第二章 ヤドリギの種
第7話 傷跡
 眠い。怠い。リズミカルな電子音が耳に障る。とにかくこの音を止めて欲しくて、暗闇の底をもがくうちに、シラモは自分がベッドの上に横たわっているのだと悟った。
 いつ夢が覚めたのか分からないが、まだボヤけているウォーレンの顔を見上げて、シラモは身体を起こそうとした。
「大人しくしていろ、これは命令だ」
 肩を押さえられて、シラモは渋々従った。かわりに心拍を刻む医療モニターを見やって、疎ましそうに言った。
「音を止めてもらえますか」
「喜んで」
 二、三ボタンに触れて、音が止まった。カーテンで仕切られた向こうから賑やかな声が聞こえてくるものの、ひとまず寛容に受け入れることにする。

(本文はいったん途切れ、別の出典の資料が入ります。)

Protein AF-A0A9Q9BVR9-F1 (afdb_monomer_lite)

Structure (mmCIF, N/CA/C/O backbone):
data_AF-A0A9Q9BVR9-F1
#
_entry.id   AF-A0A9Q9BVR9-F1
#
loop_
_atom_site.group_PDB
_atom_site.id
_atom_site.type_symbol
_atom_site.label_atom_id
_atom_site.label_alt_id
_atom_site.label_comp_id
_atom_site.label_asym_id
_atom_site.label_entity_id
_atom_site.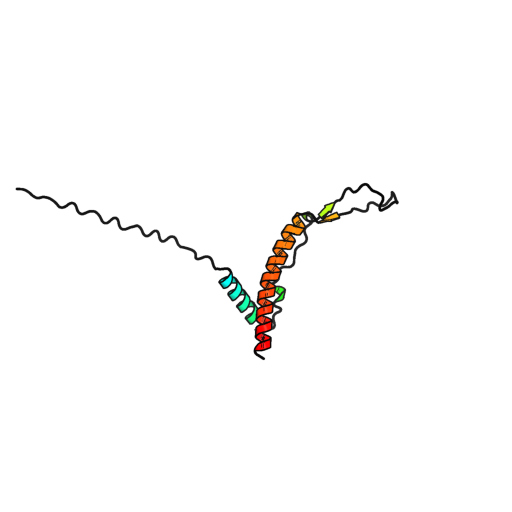label_seq_id
_atom_site.pdbx_PDB_ins_code
_atom_site.Cartn_x
_atom_site.Cartn_y
_atom_site.Cartn_z
_atom_site.occupancy
_atom_site.B_iso_or_equiv
_atom_site.auth_seq_id
_atom_site.auth_comp_id
_atom_site.auth_asym_id
_atom_site.auth_atom_id
_atom_site.pdbx_PDB_model_num
ATOM 1 N N . MET A 1 1 ? -12.021 83.419 23.432 1.00 38.91 1 MET A N 1
ATOM 2 C CA . MET A 1 1 ? -11.140 82.744 22.452 1.00 38.91 1 MET A CA 1
ATOM 3 C C . MET A 1 1 ? -11.913 81.598 21.816 1.00 38.91 1 MET A C 1
ATOM 5 O O . MET A 1 1 ? -12.678 80.941 22.510 1.00 38.91 1 MET A O 1
ATOM 9 N N . LYS A 1 2 ? -11.836 81.474 20.487 1.00 41.72 2 LYS A N 1
ATOM 10 C CA . LYS A 1 2 ? -12.688 80.613 19.652 1.00 41.72 2 LYS A CA 1
ATOM 11 C C . LYS A 1 2 ? -12.212 79.149 19.671 1.00 41.72 2 LYS A C 1
ATOM 13 O O . LYS A 1 2 ? -11.018 78.899 19.598 1.00 41.72 2 LYS A O 1
ATOM 18 N N . LYS A 1 3 ? -13.202 78.249 19.753 1.00 41.75 3 LYS A N 1
ATOM 19 C CA . LYS A 1 3 ? -13.281 76.816 19.395 1.00 41.75 3 LYS A CA 1
ATOM 20 C C . LYS A 1 3 ? -11.974 76.113 18.981 1.00 41.75 3 LYS A C 1
ATOM 22 O O . LYS A 1 3 ? -11.484 76.333 17.879 1.00 41.75 3 LYS A O 1
ATOM 27 N N . LEU A 1 4 ? -11.535 75.155 19.800 1.00 46.44 4 LEU A N 1
ATOM 28 C CA . LEU A 1 4 ? -10.692 74.038 19.371 1.00 46.44 4 LEU A CA 1
ATOM 29 C C . LEU A 1 4 ? -11.633 72.873 19.018 1.00 46.44 4 LEU A C 1
ATOM 31 O O . LEU A 1 4 ? -12.262 72.289 19.900 1.00 46.44 4 LEU A O 1
ATOM 35 N N . LEU A 1 5 ? -11.813 72.595 17.727 1.00 54.91 5 LEU A N 1
ATOM 36 C CA . LEU A 1 5 ? -12.519 71.399 17.269 1.00 54.91 5 LEU A CA 1
ATOM 37 C C . LEU A 1 5 ? -11.586 70.200 17.469 1.00 54.91 5 LEU A C 1
ATOM 39 O O . LEU A 1 5 ? -10.543 70.102 16.829 1.00 54.91 5 LEU A O 1
ATOM 43 N N . LEU A 1 6 ? -11.969 69.333 18.404 1.00 50.19 6 LEU A N 1
ATOM 44 C CA . LEU A 1 6 ? -11.362 68.034 18.672 1.00 50.19 6 LEU A CA 1
ATOM 45 C C . LEU A 1 6 ? -11.310 67.201 17.382 1.00 50.19 6 LEU A C 1
ATOM 47 O O . LEU A 1 6 ? -12.342 66.773 16.868 1.00 50.19 6 LEU A O 1
ATOM 51 N N . LEU A 1 7 ? -10.100 66.959 16.880 1.00 53.19 7 LEU A N 1
ATOM 52 C CA . LEU A 1 7 ? -9.809 65.882 15.937 1.00 53.19 7 LEU A CA 1
ATOM 53 C C . LEU A 1 7 ? -10.014 64.553 16.673 1.00 53.19 7 LEU A C 1
ATOM 55 O O . LEU A 1 7 ? -9.206 64.177 17.521 1.00 53.19 7 LEU A O 1
ATOM 59 N N . MET A 1 8 ? -11.110 63.855 16.374 1.00 57.31 8 MET A N 1
ATOM 60 C CA . MET A 1 8 ? -11.246 62.449 16.742 1.00 57.31 8 MET A CA 1
ATOM 61 C C . MET A 1 8 ? -10.315 61.614 15.854 1.00 57.31 8 MET A C 1
ATOM 63 O O . MET A 1 8 ? -10.363 61.774 14.631 1.00 57.31 8 MET A O 1
ATOM 67 N N . PRO A 1 9 ? -9.498 60.704 16.410 1.00 53.47 9 PRO A N 1
ATOM 68 C CA . PRO A 1 9 ? -8.858 59.684 15.602 1.00 53.47 9 PRO A CA 1
ATOM 69 C C . PRO A 1 9 ? -9.966 58.766 15.087 1.00 53.47 9 PRO A C 1
ATOM 71 O O . PRO A 1 9 ? -10.678 58.140 15.874 1.00 53.47 9 PRO A O 1
ATOM 74 N N . ALA A 1 10 ? -10.139 58.715 13.766 1.00 57.69 10 ALA A N 1
ATOM 75 C CA . ALA A 1 10 ? -10.944 57.684 13.139 1.00 57.69 10 ALA A CA 1
ATOM 76 C C . ALA A 1 10 ? -10.406 56.329 13.612 1.00 57.69 10 ALA A C 1
ATOM 78 O O . ALA A 1 10 ? -9.231 56.019 13.413 1.00 57.69 10 ALA A O 1
ATOM 79 N N . LEU A 1 11 ? -11.264 55.567 14.290 1.00 50.66 11 LEU A N 1
ATOM 80 C CA . LEU A 1 11 ? -11.054 54.166 14.619 1.00 50.66 11 LEU A CA 1
ATOM 81 C C . LEU A 1 11 ? -10.641 53.432 13.339 1.00 50.66 11 LEU A C 1
ATOM 83 O O . LEU A 1 11 ? -11.483 53.073 12.518 1.00 50.66 11 LEU A O 1
ATOM 87 N N . LEU A 1 12 ? -9.339 53.210 13.170 1.00 55.28 12 LEU A N 1
ATOM 88 C CA . LEU A 1 12 ? -8.814 52.174 12.294 1.00 55.28 12 LEU A CA 1
ATOM 89 C C . LEU A 1 12 ? -9.189 50.846 12.949 1.00 55.28 12 LEU A C 1
ATOM 91 O O . LEU A 1 12 ? -8.400 50.247 13.677 1.00 55.28 12 LEU A O 1
ATOM 95 N N . ALA A 1 13 ? -10.442 50.430 12.760 1.00 57.25 13 ALA A N 1
ATOM 96 C CA . ALA A 1 13 ? -10.838 49.065 13.032 1.00 57.25 13 ALA A CA 1
ATOM 97 C C . ALA A 1 13 ? -9.893 48.163 12.224 1.00 57.25 13 ALA A C 1
ATOM 99 O O . ALA A 1 13 ? -9.792 48.345 11.005 1.00 57.25 13 ALA A O 1
ATOM 100 N N . PRO A 1 14 ? -9.166 47.229 12.862 1.00 58.66 14 PRO A N 1
ATOM 101 C CA . PRO A 1 14 ? -8.404 46.255 12.111 1.00 58.66 14 PRO A CA 1
ATOM 102 C C . PRO A 1 14 ? -9.414 45.488 11.262 1.00 58.66 14 PRO A C 1
ATOM 104 O O . PRO A 1 14 ? -10.342 44.876 11.794 1.00 58.66 14 PRO A O 1
ATOM 107 N N . ILE A 1 15 ? -9.263 45.578 9.939 1.00 55.91 15 ILE A N 1
ATOM 108 C CA . ILE A 1 15 ? -9.968 44.713 9.002 1.00 55.91 15 ILE A CA 1
ATOM 109 C C . ILE A 1 15 ? -9.590 43.303 9.436 1.00 55.91 15 ILE A C 1
ATOM 111 O O . ILE A 1 15 ? -8.450 42.875 9.253 1.00 55.91 15 ILE A O 1
ATOM 115 N N . GLN A 1 16 ? -10.522 42.611 10.087 1.00 54.34 16 GLN A N 1
ATOM 116 C CA . GLN A 1 16 ? -10.398 41.189 10.338 1.00 54.34 16 GLN A CA 1
ATOM 117 C C . GLN A 1 16 ? -10.486 40.537 8.964 1.00 54.34 16 GLN A C 1
ATOM 119 O O . GLN A 1 16 ? -11.564 40.190 8.486 1.00 54.34 16 GLN A O 1
ATOM 124 N N . PHE A 1 17 ? -9.343 40.435 8.288 1.00 49.59 17 PHE A N 1
ATOM 125 C CA . PHE A 1 17 ? -9.161 39.466 7.230 1.00 49.59 17 PHE A CA 1
ATOM 126 C C . PHE A 1 17 ? -9.364 38.114 7.902 1.00 49.59 17 PHE A C 1
ATOM 128 O O . PHE A 1 17 ? -8.444 37.552 8.492 1.00 49.59 17 PHE A O 1
ATOM 135 N N . ALA A 1 18 ? -10.604 37.627 7.881 1.00 53.34 18 ALA A N 1
ATOM 136 C CA . ALA A 1 18 ? -10.911 36.237 8.132 1.00 53.34 18 ALA A CA 1
ATOM 137 C C . ALA A 1 18 ? -10.276 35.450 6.982 1.00 53.34 18 ALA A C 1
ATOM 139 O O . ALA A 1 18 ? -10.924 35.092 6.003 1.00 53.34 18 ALA A O 1
ATOM 140 N N . VAL A 1 19 ? -8.961 35.251 7.073 1.00 53.66 19 VAL A N 1
ATOM 141 C CA . VAL A 1 19 ? -8.281 34.182 6.363 1.00 53.66 19 VAL A CA 1
ATOM 142 C C . VAL A 1 19 ? -9.018 32.935 6.820 1.00 53.66 19 VAL A C 1
ATOM 144 O O . VAL A 1 19 ? -9.019 32.625 8.012 1.00 53.66 19 VAL A O 1
ATOM 147 N N . SER A 1 20 ? -9.734 32.271 5.912 1.00 51.66 20 SER A N 1
ATOM 148 C CA . SER A 1 20 ? 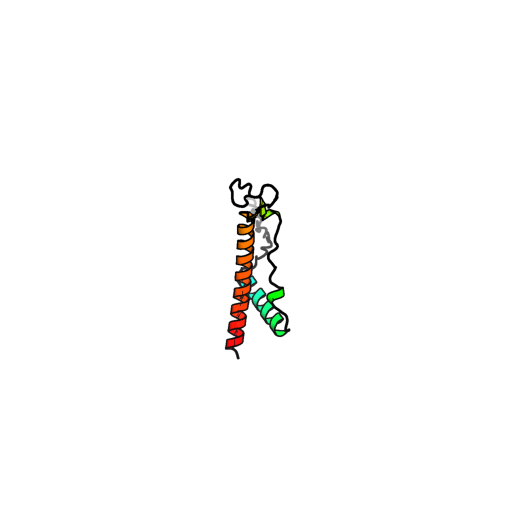-10.286 30.961 6.218 1.00 51.66 20 SER A CA 1
ATOM 149 C C . SER A 1 20 ? -9.086 30.047 6.443 1.00 51.66 20 SER A C 1
ATOM 151 O O . SER A 1 20 ? -8.514 29.517 5.491 1.00 51.66 20 SER A O 1
ATOM 153 N N . CYS A 1 21 ? -8.637 29.923 7.690 1.00 58.91 21 CYS A N 1
ATOM 15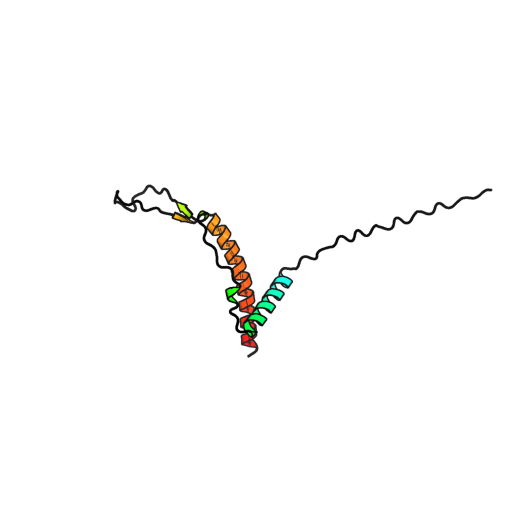4 C CA . CYS A 1 21 ? -7.695 28.891 8.075 1.00 58.91 21 CYS A CA 1
ATOM 155 C C . CYS A 1 21 ? -8.428 27.569 7.865 1.00 58.91 21 CYS A C 1
ATOM 157 O O . CYS A 1 21 ? -9.175 27.116 8.732 1.00 58.91 21 CYS A O 1
ATOM 159 N N . VAL A 1 22 ? -8.278 26.989 6.675 1.00 67.69 22 VAL A N 1
ATOM 160 C CA . VAL A 1 22 ? -8.640 25.599 6.431 1.00 67.69 22 VAL A CA 1
ATOM 161 C C . VAL A 1 22 ? -7.715 24.807 7.343 1.00 67.69 22 VAL A C 1
ATOM 163 O O . VAL A 1 22 ? -6.517 24.716 7.090 1.00 67.69 22 VAL A O 1
ATOM 166 N N . ARG A 1 23 ? -8.241 24.354 8.484 1.00 74.75 23 ARG A N 1
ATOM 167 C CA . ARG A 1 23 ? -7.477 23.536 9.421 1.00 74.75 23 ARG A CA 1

「他にご注文は?」ウォーレンがおどけた口振りで言うと。
「他の調査班は、どうなりました?」シラモはあえて乗らなかった。
「アボット中尉は残念だった。ミオとビクティニは無事だよ」
「ミオにはヤドリギの種が寄生しています」
「大丈夫だ、種は駆除した。幸いなことに、まだ寄生されてすぐの状態だったから、おそらく後遺症は残らないだろう。事の顛末はすべてビクティニから報告を受けた。よくやったな」
「その称賛は、アボット中尉に送ってください。彼の犠牲がなければ、我々は生きていません」
「そうだな」
 少なからずウォーレンも負い目を感じていた。どうすれば乗組員を死なせずに済んだだろうか。反省は後に取っておくにしても、罪悪感は拭えそうにない。

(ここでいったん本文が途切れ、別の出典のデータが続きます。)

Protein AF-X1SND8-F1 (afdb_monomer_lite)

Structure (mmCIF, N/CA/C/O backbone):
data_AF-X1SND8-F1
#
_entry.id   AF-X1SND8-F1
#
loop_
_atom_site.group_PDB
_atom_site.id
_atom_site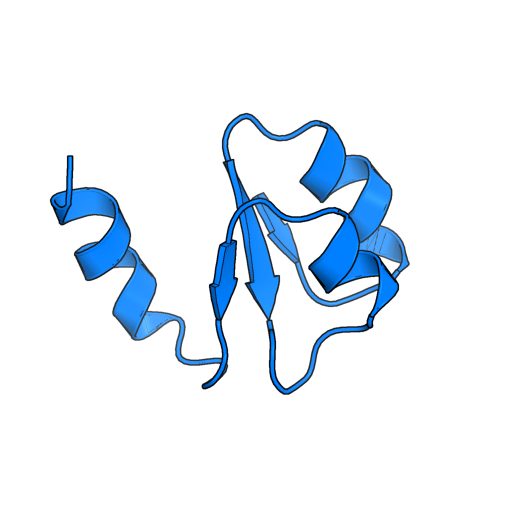.type_symbol
_atom_site.label_atom_id
_atom_site.label_alt_id
_atom_site.label_comp_id
_atom_site.label_asym_id
_atom_site.label_entity_id
_atom_site.label_seq_id
_atom_site.pdbx_PDB_ins_code
_atom_site.Cartn_x
_atom_site.Cartn_y
_atom_site.Cartn_z
_atom_site.occupancy
_atom_site.B_iso_or_equiv
_atom_site.auth_seq_id
_atom_site.auth_comp_id
_atom_site.auth_asym_id
_atom_site.auth_atom_id
_atom_site.pdbx_PDB_model_num
ATOM 1 N N . MET A 1 1 ? -6.095 4.358 -0.602 1.00 90.44 1 MET A N 1
ATOM 2 C CA . MET A 1 1 ? -5.558 4.477 -1.972 1.00 90.44 1 MET A CA 1
ATOM 3 C C . MET A 1 1 ? -4.995 3.132 -2.392 1.00 90.44 1 MET A C 1
ATOM 5 O O . MET A 1 1 ? -4.513 2.424 -1.523 1.00 90.44 1 MET A O 1
ATOM 9 N N . LEU A 1 2 ? -5.094 2.775 -3.672 1.00 90.88 2 LEU A N 1
ATOM 10 C CA . LEU A 1 2 ? -4.437 1.601 -4.252 1.00 90.88 2 LEU A CA 1
ATOM 11 C C . LEU A 1 2 ? -3.417 2.095 -5.283 1.00 90.88 2 LEU A C 1
ATOM 13 O O . LEU A 1 2 ? -3.769 2.973 -6.069 1.00 90.88 2 LEU A O 1
ATOM 17 N N . GLY A 1 3 ? -2.207 1.547 -5.273 1.00 92.06 3 GLY A N 1
ATOM 18 C CA . GLY A 1 3 ? -1.155 1.890 -6.229 1.00 92.06 3 GLY A CA 1
ATOM 19 C C . GLY A 1 3 ? -0.148 0.762 -6.408 1.00 92.06 3 GLY A C 1
ATOM 20 O O . GLY A 1 3 ? -0.184 -0.247 -5.706 1.00 92.06 3 GLY A O 1
ATOM 21 N N . ASP A 1 4 ? 0.750 0.921 -7.362 1.00 91.00 4 ASP A N 1
ATOM 22 C CA . ASP A 1 4 ? 1.794 -0.059 -7.668 1.00 91.00 4 ASP A CA 1
ATOM 23 C C . ASP A 1 4 ? 3.113 0.598 -8.071 1.00 91.00 4 ASP A C 1
ATOM 25 O O . ASP A 1 4 ? 4.167 -0.021 -7.972 1.00 91.00 4 ASP A O 1
ATOM 29 N N . GLY A 1 5 ? 3.093 1.865 -8.480 1.00 91.12 5 GLY A N 1
ATOM 30 C CA . GLY A 1 5 ? 4.277 2.557 -8.964 1.00 91.12 5 GLY A CA 1
ATOM 31 C C . GLY A 1 5 ? 4.927 3.499 -7.955 1.00 91.12 5 GLY A C 1
ATOM 32 O O . GLY A 1 5 ? 4.324 3.966 -6.991 1.00 91.12 5 GLY A O 1
ATOM 33 N N . VAL A 1 6 ? 6.161 3.902 -8.274 1.00 91.25 6 VAL A N 1
ATOM 34 C CA . VAL A 1 6 ? 6.870 5.015 -7.610 1.00 91.25 6 VAL A CA 1
ATOM 35 C C . VAL A 1 6 ? 6.031 6.299 -7.621 1.00 91.25 6 VAL A C 1
ATOM 37 O O . VAL A 1 6 ? 6.032 7.055 -6.654 1.00 91.25 6 VAL A O 1
ATOM 40 N N . ASN A 1 7 ? 5.280 6.528 -8.703 1.00 91.81 7 ASN A N 1
ATOM 41 C CA . ASN A 1 7 ? 4.413 7.697 -8.850 1.00 91.81 7 ASN A CA 1
ATOM 42 C C . ASN A 1 7 ? 3.243 7.701 -7.852 1.00 91.81 7 ASN A C 1
ATOM 44 O O . ASN A 1 7 ? 2.744 8.775 -7.520 1.00 91.81 7 ASN A O 1
ATOM 48 N N . ASP A 1 8 ? 2.835 6.530 -7.355 1.00 93.06 8 ASP A N 1
ATOM 49 C CA . ASP A 1 8 ? 1.741 6.400 -6.391 1.00 93.06 8 ASP A CA 1
ATOM 50 C C . ASP A 1 8 ? 2.222 6.547 -4.947 1.00 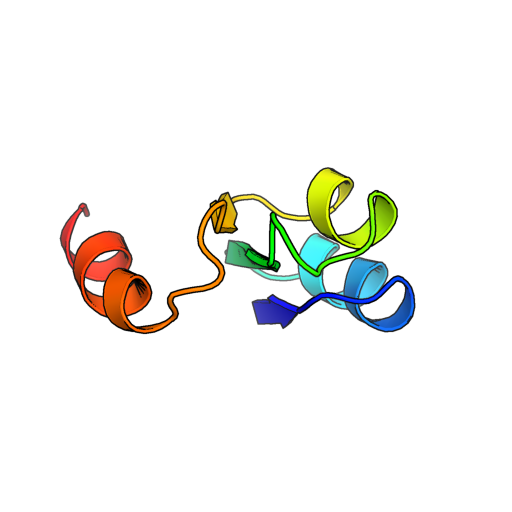93.06 8 ASP A C 1
ATOM 52 O O . ASP A 1 8 ? 1.409 6.802 -4.062 1.00 93.06 8 ASP A O 1
ATOM 56 N N . ALA A 1 9 ? 3.528 6.436 -4.688 1.00 90.88 9 ALA A N 1
ATOM 57 C CA . ALA A 1 9 ? 4.092 6.457 -3.340 1.00 90.88 9 ALA A CA 1
ATOM 58 C C . ALA A 1 9 ? 3.707 7.698 -2.502 1.00 90.88 9 ALA A C 1
ATOM 60 O O . ALA A 1 9 ? 3.295 7.516 -1.356 1.00 90.88 9 ALA A O 1
ATOM 61 N N . PRO A 1 10 ? 3.724 8.945 -3.028 1.00 92.69 10 PRO A N 1
ATOM 62 C CA . PRO A 1 10 ? 3.301 10.117 -2.250 1.00 92.69 10 PRO A CA 1
ATOM 63 C C . PRO A 1 10 ? 1.817 10.065 -1.863 1.00 92.69 10 PRO A C 1
ATOM 65 O O . PRO A 1 10 ? 1.387 10.582 -0.830 1.00 92.69 10 PRO A O 1
ATOM 68 N N . ALA A 1 11 ? 1.014 9.450 -2.723 1.00 94.44 11 ALA A N 1
ATOM 69 C CA . ALA A 1 11 ? -0.423 9.379 -2.566 1.00 94.44 11 ALA A CA 1
ATOM 70 C C . ALA A 1 11 ? -0.833 8.174 -1.691 1.00 94.44 11 ALA A C 1
ATOM 72 O O . ALA A 1 11 ? -1.781 8.275 -0.916 1.00 94.44 11 ALA A O 1
ATOM 73 N N . LEU A 1 12 ? -0.062 7.080 -1.719 1.00 93.06 12 LEU A N 1
ATOM 74 C CA . LEU A 1 12 ? -0.141 5.976 -0.760 1.00 93.06 12 LEU A CA 1
ATOM 75 C C . LEU A 1 12 ? 0.210 6.444 0.656 1.00 93.06 12 LEU A C 1
ATOM 77 O O . LEU A 1 12 ? -0.578 6.201 1.564 1.00 93.06 12 LEU A O 1
ATOM 81 N N . ALA A 1 13 ? 1.295 7.208 0.815 1.00 92.06 13 ALA A N 1
ATOM 82 C CA . ALA A 1 13 ? 1.746 7.714 2.113 1.00 92.06 13 ALA A CA 1
ATOM 83 C C . ALA A 1 13 ? 0.800 8.751 2.752 1.00 92.06 13 ALA A C 1
ATOM 85 O O . ALA A 1 13 ? 0.819 8.947 3.965 1.00 92.06 13 ALA A O 1
ATOM 86 N N . SER A 1 14 ? -0.013 9.448 1.951 1.00 94.06 14 SER A N 1
ATOM 87 C CA . SER A 1 14 ? -0.998 10.426 2.449 1.00 94.06 14 SER A CA 1
ATOM 88 C C . SER A 1 14 ? -2.408 9.854 2.610 1.00 94.06 14 SER A C 1
ATOM 90 O O . SER A 1 14 ? -3.288 10.526 3.155 1.00 94.06 14 SER A O 1
ATOM 92 N N . ALA A 1 15 ? -2.653 8.630 2.140 1.00 93.94 15 ALA A N 1
ATOM 93 C CA . ALA A 1 15 ? -3.951 7.992 2.268 1.00 93.94 15 ALA A CA 1
ATOM 94 C C . ALA A 1 15 ? -4.202 7.535 3.709 1.00 93.94 15 ALA A C 1
ATOM 96 O O . ALA A 1 15 ? -3.292 7.133 4.418 1.00 93.94 15 ALA A O 1
ATOM 97 N N . SER A 1 16 ? -5.471 7.513 4.124 1.00 92.56 16 SER A N 1
ATOM 98 C CA . SER A 1 16 ? -5.846 6.944 5.428 1.00 92.56 16 SER A CA 1
ATOM 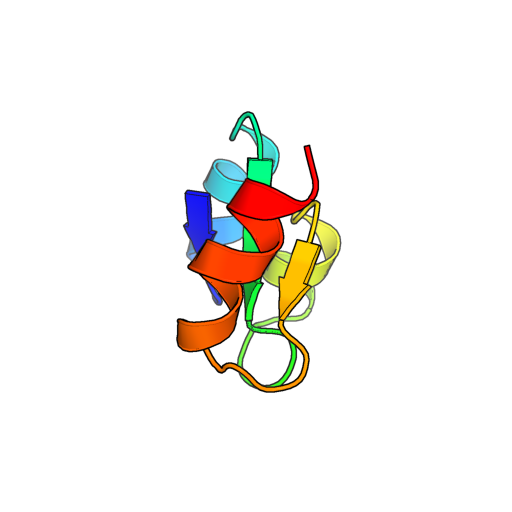99 C C . SER A 1 16 ? -5.569 5.439 5.526 1.00 92.56 16 SER A C 1
ATOM 101 O O . SER A 1 16 ? 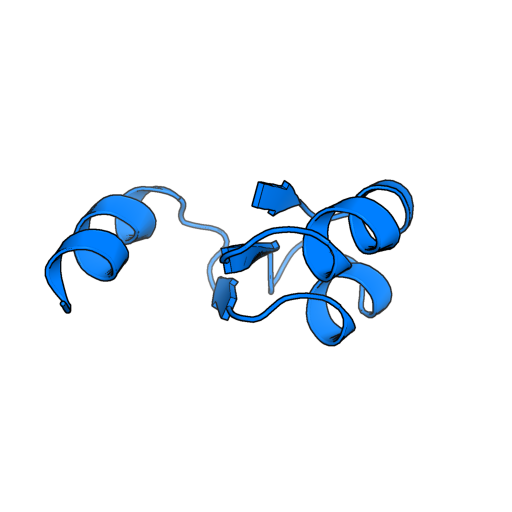-5.379 4.930 6.621 1.00 92.56 16 SER A O 1
ATOM 103 N N . VAL A 1 17 ? -5.614 4.746 4.382 1.00 91.81 17 VAL A N 1
ATOM 104 C CA . VAL A 1 17 ? -5.170 3.359 4.197 1.00 91.81 17 VAL A CA 1
ATOM 105 C C . VAL A 1 17 ? -4.579 3.256 2.788 1.00 91.81 17 VAL A C 1
ATOM 107 O O . VAL A 1 17 ? -5.309 3.408 1.798 1.00 91.81 17 VAL A O 1
ATOM 110 N N . GLY A 1 18 ? -3.272 3.051 2.681 1.00 92.88 18 GLY A N 1
ATOM 111 C CA . GLY A 1 18 ? -2.527 2.814 1.447 1.00 92.88 18 GLY A CA 1
ATOM 112 C C . GLY A 1 18 ? -2.365 1.320 1.168 1.00 92.88 18 GLY A C 1
ATOM 113 O O . GLY A 1 18 ? -1.925 0.565 2.028 1.00 92.88 18 GLY A O 1
ATOM 114 N N . ILE A 1 19 ? -2.713 0.882 -0.041 1.00 92.62 19 ILE A N 1
ATOM 115 C CA . ILE A 1 19 ? -2.611 -0.514 -0.473 1.00 92.62 19 ILE A CA 1
ATOM 116 C C . ILE A 1 19 ? -1.711 -0.574 -1.707 1.00 92.62 19 ILE A C 1
ATOM 118 O O . ILE A 1 19 ? -1.997 0.096 -2.698 1.00 92.62 19 ILE A O 1
ATOM 122 N N . SER A 1 20 ? -0.645 -1.368 -1.663 1.00 93.25 20 SER A N 1
ATOM 123 C CA . SER A 1 20 ? 0.246 -1.601 -2.802 1.00 93.25 20 SER A CA 1
ATOM 124 C C . SER A 1 20 ? 0.074 -2.996 -3.404 1.00 93.25 20 SER A C 1
ATOM 126 O O . SER A 1 20 ? -0.361 -3.935 -2.732 1.00 93.25 20 SER A O 1
ATOM 128 N N . MET A 1 21 ? 0.417 -3.143 -4.684 1.00 90.94 21 MET A N 1
ATOM 129 C CA . MET A 1 21 ? 0.609 -4.448 -5.328 1.00 90.94 21 MET A CA 1
ATOM 130 C C . MET A 1 21 ? 1.994 -4.994 -4.965 1.00 90.94 21 MET A C 1
ATOM 132 O O . MET A 1 21 ? 3.000 -4.342 -5.212 1.00 90.94 21 MET A O 1
ATOM 136 N N . GLY A 1 22 ? 2.053 -6.159 -4.324 1.00 83.19 22 GLY A N 1
ATOM 137 C CA . GLY A 1 22 ? 3.283 -6.701 -3.743 1.00 83.19 22 GLY A CA 1
ATOM 138 C C . GLY A 1 22 ? 4.119 -7.532 -4.714 1.00 83.19 22 GLY A C 1
ATOM 139 O O . GLY A 1 22 ? 5.326 -7.636 -4.520 1.00 83.19 22 GLY A O 1
ATOM 140 N N . SER A 1 23 ? 3.508 -8.126 -5.747 1.00 79.56 23 SER A N 1
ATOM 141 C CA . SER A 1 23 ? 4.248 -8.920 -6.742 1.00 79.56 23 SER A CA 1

 苦し紛れの笑みを浮かべて、ウォーレンはシラモの肩をポンポンと叩いた。
「まずはゆっくりと養生しろ、しばらく仕事のことは忘れて。と言っても、君の場合、もしも治療しながら仕事に集中している方が効率的だと言うのなら、ドクターの手伝いでもするかな? 医療室にいたまま働けるだろう」
 遠くでガミガミ怒鳴る医師バークの声を背景に、ウォーレンは肩をすくめた。
「船長のご命令には従います」
 そう穏やかに言うと、シラモは瞼を下ろして、静かな寝息を立て始める。ウォーレンはひっそりと「お休み」と残して、彼女のベッドから去っていった。

 ブリッジに戻るために、ウォーレンはエレベーターに乗った……つもりだったが、気がつけば真っ白な世界にいた。ドアも壁も、何もない。何事かと慌てて周りを見回すと、黒革の高そうなソファで気怠そうに寝転がっているゾロアークがいた。つい数日前にプロメテウスを襲い、現実を幻影で上塗りしてくれたゾロアークそのものだ。ウォーレンは腰に差していた光線銃を抜いて、迷わずゾロアークに向けた。ゾロアークはただニヤニヤと笑っていた。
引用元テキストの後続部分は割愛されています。